By enabling remote data collection, DHTs help overcome geographical and logistical barriers that can limit trial participation.

These insights show how DHTs can transform clinical trials into more inclusive, patient-centric studies that enhance recruitment and retention. They can also ensure that trial populations more accurately represent the target population of the real-world patients who will use the medical product.

Justifying Novel Endpoints Derived from DHT Data

When it comes to establishing clinical trial endpoints based on DHT data, both experts agree that the process is similar to that for any novel endpoint.

Sponsors must justify that the endpoint is clinically meaningful and that the DHT used to collect the data has undergone rigorous verification and validation. This involves confirming that the device can reliably capture the necessary data and ensuring that the measurement truly reflects the underlying clinical event or outcome.

Kunkoski points out that sponsors should “engage a wide array of stakeholders — patients, caregivers, clinicians, engineers, statisticians and regulators — to build a robust body of evidence that supports the new endpoint.”

This collaborative approach is crucial because it ensures that all perspectives are considered in validating the endpoint’s relevance, from the patient experience to the technical accuracy of the measurement.

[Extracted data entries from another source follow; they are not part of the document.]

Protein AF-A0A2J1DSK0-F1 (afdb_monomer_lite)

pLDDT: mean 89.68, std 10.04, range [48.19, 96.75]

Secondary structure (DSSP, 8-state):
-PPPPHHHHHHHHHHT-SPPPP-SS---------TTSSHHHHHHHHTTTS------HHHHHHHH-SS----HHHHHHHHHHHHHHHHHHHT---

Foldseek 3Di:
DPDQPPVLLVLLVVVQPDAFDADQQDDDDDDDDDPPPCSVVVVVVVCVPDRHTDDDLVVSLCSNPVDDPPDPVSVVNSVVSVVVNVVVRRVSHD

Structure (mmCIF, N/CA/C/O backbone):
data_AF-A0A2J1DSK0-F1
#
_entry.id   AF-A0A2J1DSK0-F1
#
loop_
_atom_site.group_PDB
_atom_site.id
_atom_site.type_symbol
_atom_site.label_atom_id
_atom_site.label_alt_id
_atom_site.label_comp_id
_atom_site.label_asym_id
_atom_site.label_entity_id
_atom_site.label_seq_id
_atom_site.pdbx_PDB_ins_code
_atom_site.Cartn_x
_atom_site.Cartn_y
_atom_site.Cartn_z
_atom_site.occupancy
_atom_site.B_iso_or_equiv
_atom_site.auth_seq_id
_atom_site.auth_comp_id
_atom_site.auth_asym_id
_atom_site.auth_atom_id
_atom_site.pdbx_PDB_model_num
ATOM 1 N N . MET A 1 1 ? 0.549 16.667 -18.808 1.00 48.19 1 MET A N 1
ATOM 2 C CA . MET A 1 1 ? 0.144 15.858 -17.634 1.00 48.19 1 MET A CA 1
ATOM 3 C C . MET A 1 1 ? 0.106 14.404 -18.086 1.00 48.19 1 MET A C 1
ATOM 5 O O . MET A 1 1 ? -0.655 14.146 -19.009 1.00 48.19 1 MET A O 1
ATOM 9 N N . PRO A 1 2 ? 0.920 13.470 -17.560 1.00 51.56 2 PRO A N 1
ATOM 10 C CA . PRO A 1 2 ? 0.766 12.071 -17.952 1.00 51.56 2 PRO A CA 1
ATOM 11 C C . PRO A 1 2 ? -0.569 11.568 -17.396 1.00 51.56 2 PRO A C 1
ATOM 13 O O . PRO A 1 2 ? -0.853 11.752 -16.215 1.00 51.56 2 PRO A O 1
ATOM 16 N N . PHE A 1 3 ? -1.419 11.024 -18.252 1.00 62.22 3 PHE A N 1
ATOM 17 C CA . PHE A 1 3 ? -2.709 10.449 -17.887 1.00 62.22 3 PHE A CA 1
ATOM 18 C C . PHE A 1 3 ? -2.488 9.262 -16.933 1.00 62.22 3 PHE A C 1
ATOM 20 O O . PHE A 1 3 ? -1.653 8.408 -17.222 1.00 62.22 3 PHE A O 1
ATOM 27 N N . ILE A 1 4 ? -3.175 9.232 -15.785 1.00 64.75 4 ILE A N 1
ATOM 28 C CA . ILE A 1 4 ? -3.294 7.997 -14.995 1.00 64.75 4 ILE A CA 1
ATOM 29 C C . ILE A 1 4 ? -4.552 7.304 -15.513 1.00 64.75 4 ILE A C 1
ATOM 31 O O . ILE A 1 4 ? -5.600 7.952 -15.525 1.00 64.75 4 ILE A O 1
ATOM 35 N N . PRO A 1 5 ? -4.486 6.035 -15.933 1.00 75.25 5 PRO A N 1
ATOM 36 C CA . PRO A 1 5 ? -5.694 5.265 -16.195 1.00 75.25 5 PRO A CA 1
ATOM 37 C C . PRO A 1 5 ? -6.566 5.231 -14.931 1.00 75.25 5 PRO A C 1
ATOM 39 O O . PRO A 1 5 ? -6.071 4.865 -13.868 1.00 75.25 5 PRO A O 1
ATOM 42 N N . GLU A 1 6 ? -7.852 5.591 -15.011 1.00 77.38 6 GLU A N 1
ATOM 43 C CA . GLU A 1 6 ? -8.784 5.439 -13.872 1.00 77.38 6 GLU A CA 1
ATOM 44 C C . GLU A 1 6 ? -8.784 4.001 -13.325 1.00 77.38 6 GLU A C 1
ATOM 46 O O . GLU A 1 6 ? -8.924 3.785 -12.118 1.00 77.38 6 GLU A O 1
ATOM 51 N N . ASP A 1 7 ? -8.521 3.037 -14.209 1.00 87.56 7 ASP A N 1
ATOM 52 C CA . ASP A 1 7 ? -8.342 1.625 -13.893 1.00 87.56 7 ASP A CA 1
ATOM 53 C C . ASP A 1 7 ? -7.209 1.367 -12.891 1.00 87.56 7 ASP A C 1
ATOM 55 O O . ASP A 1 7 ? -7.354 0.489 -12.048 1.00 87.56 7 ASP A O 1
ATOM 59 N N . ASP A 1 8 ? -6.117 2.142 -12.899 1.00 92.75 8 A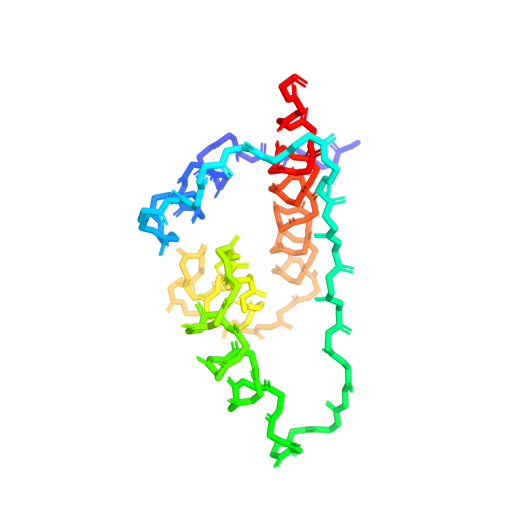SP A N 1
ATOM 60 C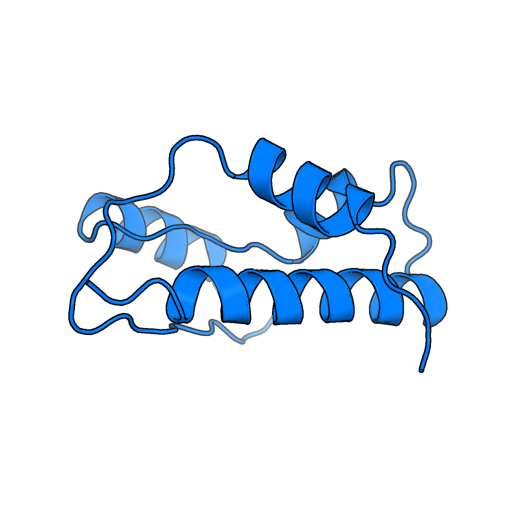 CA . ASP A 1 8 ? -5.008 1.944 -11.954 1.00 92.75 8 ASP A CA 1
ATOM 61 C C . ASP A 1 8 ? -5.460 2.221 -10.519 1.00 92.75 8 ASP A C 1
ATOM 63 O O . ASP A 1 8 ? -5.194 1.435 -9.612 1.00 92.75 8 ASP A O 1
ATOM 67 N N . ILE A 1 9 ? -6.179 3.327 -10.302 1.00 92.06 9 ILE A N 1
ATOM 68 C CA . ILE A 1 9 ? -6.680 3.686 -8.969 1.00 92.06 9 ILE A CA 1
ATOM 69 C C . ILE A 1 9 ? -7.682 2.635 -8.494 1.00 92.06 9 ILE A C 1
ATOM 71 O O . ILE A 1 9 ? -7.649 2.242 -7.328 1.00 92.06 9 ILE A O 1
ATOM 75 N N . ARG A 1 10 ? -8.552 2.168 -9.394 1.00 91.75 10 ARG A N 1
ATOM 76 C CA . ARG A 1 10 ? -9.531 1.124 -9.093 1.00 91.75 10 ARG A CA 1
ATOM 77 C C . ARG A 1 10 ? -8.857 -0.197 -8.723 1.00 91.75 10 ARG A C 1
ATOM 79 O O . ARG A 1 10 ? -9.180 -0.751 -7.682 1.00 91.75 10 ARG A O 1
ATOM 86 N N . LEU A 1 11 ? -7.881 -0.650 -9.510 1.00 94.00 11 LEU A N 1
ATOM 87 C CA . LEU A 1 11 ? -7.107 -1.861 -9.224 1.00 94.00 11 LEU A CA 1
ATOM 88 C C . LEU A 1 11 ? -6.400 -1.776 -7.870 1.00 94.00 11 LEU A C 1
ATOM 90 O O . LEU A 1 11 ? -6.395 -2.747 -7.115 1.00 94.00 11 LEU A O 1
ATOM 94 N N . LEU A 1 12 ? -5.819 -0.616 -7.544 1.00 95.06 12 LEU A N 1
ATOM 95 C CA . LEU A 1 12 ? -5.208 -0.420 -6.234 1.00 95.06 12 LEU A CA 1
ATOM 96 C C . LEU A 1 12 ? -6.246 -0.472 -5.112 1.00 95.06 12 LEU A C 1
ATOM 98 O O . LEU A 1 12 ? -6.018 -1.200 -4.151 1.00 95.06 12 LEU A O 1
ATOM 102 N N . LEU A 1 13 ? -7.368 0.245 -5.236 1.00 93.31 13 LEU A N 1
ATOM 103 C CA . LEU A 1 13 ? -8.452 0.225 -4.244 1.00 93.31 13 LEU A CA 1
ATOM 104 C C . LEU A 1 13 ? -8.967 -1.195 -3.998 1.00 93.31 13 LEU A C 1
ATOM 106 O O . LEU A 1 13 ? -9.025 -1.622 -2.849 1.00 93.31 13 LEU A O 1
ATOM 110 N N . ASP A 1 14 ? -9.252 -1.937 -5.067 1.00 93.50 14 ASP A N 1
ATOM 111 C CA . ASP A 1 14 ? -9.747 -3.313 -4.992 1.00 93.50 14 ASP A CA 1
ATOM 112 C C . ASP A 1 14 ? -8.727 -4.246 -4.303 1.00 93.50 14 ASP A C 1
ATOM 114 O O . ASP A 1 14 ? -9.106 -5.216 -3.646 1.00 93.50 14 ASP A O 1
ATOM 118 N N . SER A 1 15 ? -7.426 -3.937 -4.391 1.00 94.19 15 SER A N 1
ATOM 119 C CA . SER A 1 15 ? -6.368 -4.708 -3.720 1.00 94.19 15 SER A CA 1
ATOM 120 C C . SER A 1 15 ? -6.204 -4.415 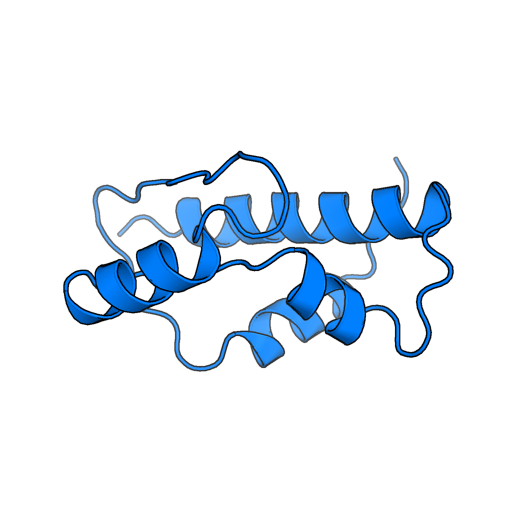-2.223 1.00 94.19 15 SER A C 1
ATOM 122 O O . SER A 1 15 ? -5.570 -5.209 -1.527 1.00 94.19 15 SER A O 1
ATOM 124 N N . LEU A 1 16 ? -6.755 -3.305 -1.714 1.00 92.12 16 LEU A N 1
ATOM 125 C CA . LEU A 1 16 ? -6.650 -2.931 -0.296 1.00 92.12 16 LEU A CA 1
ATOM 126 C C . LEU A 1 16 ? -7.621 -3.704 0.607 1.00 92.12 16 LEU A C 1
ATOM 128 O O . LEU A 1 16 ? -7.415 -3.736 1.820 1.00 92.12 16 LEU A O 1
ATOM 132 N N . GLY A 1 17 ? -8.646 -4.340 0.031 1.00 87.50 17 GLY A N 1
ATOM 133 C CA . GLY A 1 17 ? -9.706 -5.004 0.785 1.00 87.50 17 GLY A CA 1
ATOM 134 C C . GLY A 1 17 ? -10.616 -4.005 1.504 1.00 87.50 17 GLY A C 1
ATOM 135 O O . GLY A 1 17 ? -10.902 -2.925 0.985 1.00 87.50 17 GLY A O 1
ATOM 136 N N . ASP A 1 18 ? -11.083 -4.374 2.697 1.00 89.25 18 ASP A N 1
ATOM 137 C CA . ASP A 1 18 ? -11.985 -3.532 3.480 1.00 89.25 18 ASP A CA 1
ATOM 138 C C . ASP A 1 18 ? -11.259 -2.293 4.012 1.00 89.25 18 ASP A C 1
ATOM 140 O O . ASP A 1 18 ? -10.256 -2.377 4.727 1.00 89.25 18 ASP A O 1
ATOM 144 N N . LEU A 1 19 ? -11.798 -1.122 3.679 1.00 91.56 19 LEU A N 1
ATOM 145 C CA . LEU A 1 19 ? -11.295 0.143 4.190 1.00 91.56 19 LEU A CA 1
ATOM 146 C C . LEU A 1 19 ? -11.838 0.406 5.600 1.00 91.56 19 LEU A C 1
ATOM 148 O O . LEU A 1 19 ? -12.996 0.083 5.888 1.00 91.56 19 LEU A O 1
ATOM 152 N N . PRO A 1 20 ? -11.031 1.023 6.484 1.00 90.56 20 PRO A N 1
ATOM 153 C CA . PRO A 1 20 ? -11.541 1.513 7.754 1.00 90.56 20 PRO A CA 1
ATOM 154 C C . PRO A 1 20 ? -12.627 2.578 7.514 1.00 90.56 20 PRO A C 1
ATOM 156 O O . PRO A 1 20 ? -12.652 3.210 6.452 1.00 90.56 20 PRO A O 1
ATOM 159 N N . PRO A 1 21 ? -13.522 2.802 8.490 1.00 86.56 21 PRO A N 1
ATOM 160 C CA . PRO A 1 21 ? -14.497 3.880 8.399 1.00 86.56 21 PRO A CA 1
ATOM 161 C C . PRO A 1 21 ? -13.797 5.235 8.234 1.00 86.56 21 PRO A C 1
ATOM 163 O O . PRO A 1 21 ? -12.692 5.446 8.734 1.00 86.56 21 PRO A O 1
ATOM 166 N N . ALA A 1 22 ? -14.458 6.157 7.536 1.00 86.25 22 ALA A N 1
ATOM 167 C CA . ALA A 1 22 ? -13.965 7.518 7.383 1.00 86.25 22 ALA A CA 1
ATOM 168 C C . ALA A 1 22 ? -13.876 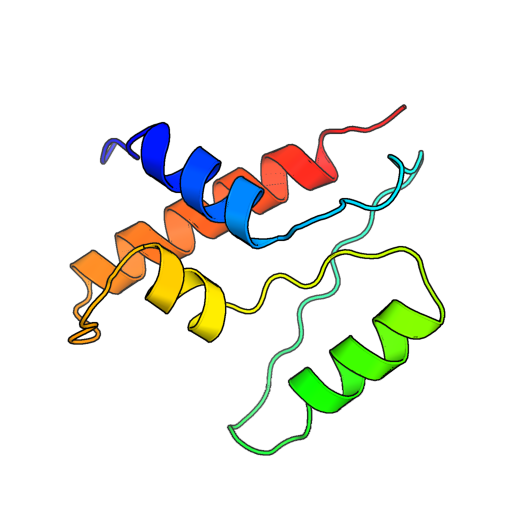8.215 8.751 1.00 86.25 22 ALA A C 1
ATOM 170 O O . ALA A 1 22 ? -14.820 8.186 9.543 1.00 86.25 22 ALA A O 1
ATOM 171 N N . GLU A 1 23 ? -12.738 8.855 9.012 1.00 85.06 23 GLU A N 1
ATOM 172 C CA . GLU A 1 23 ? -12.449 9.545 10.267 1.00 85.06 23 GLU A CA 1
ATOM 173 C C . GLU A 1 23 ? -12.538 11.059 10.074 1.00 85.06 23 GLU A C 1
ATOM 175 O O . GLU A 1 23 ? -12.099 11.600 9.060 1.00 85.06 23 GLU A O 1
ATOM 180 N N . LYS A 1 24 ? -13.054 11.774 11.080 1.00 85.19 24 LYS A N 1
ATOM 181 C CA . LYS A 1 24 ? -13.197 13.242 11.030 1.00 85.19 24 LYS A CA 1
ATOM 182 C C . LYS A 1 24 ? -11.852 13.965 10.868 1.00 85.19 24 LYS A C 1
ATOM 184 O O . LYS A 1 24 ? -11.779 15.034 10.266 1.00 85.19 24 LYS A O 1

In addition, sponsors need to develop detailed analytical plans that address potential issues, such as handling missing data and accounting for variability in continuous measurements — challenges that are particularly pronounced with data types like step counts or daily activity levels.

As Sacks explains, “In some cases we’re measuring things which haven’t been measured before. So there’s no standard metric for comparison and one has to develop a body of evidence that supports their clinical validity.”

By addressing challenges such as establishing standard metrics, handling missing data and accounting for variability in continuous measurements, sponsors can build the necessary confidence among regulators that DHT-derived endpoints are both innovative and reliable measures of treatment efficacy.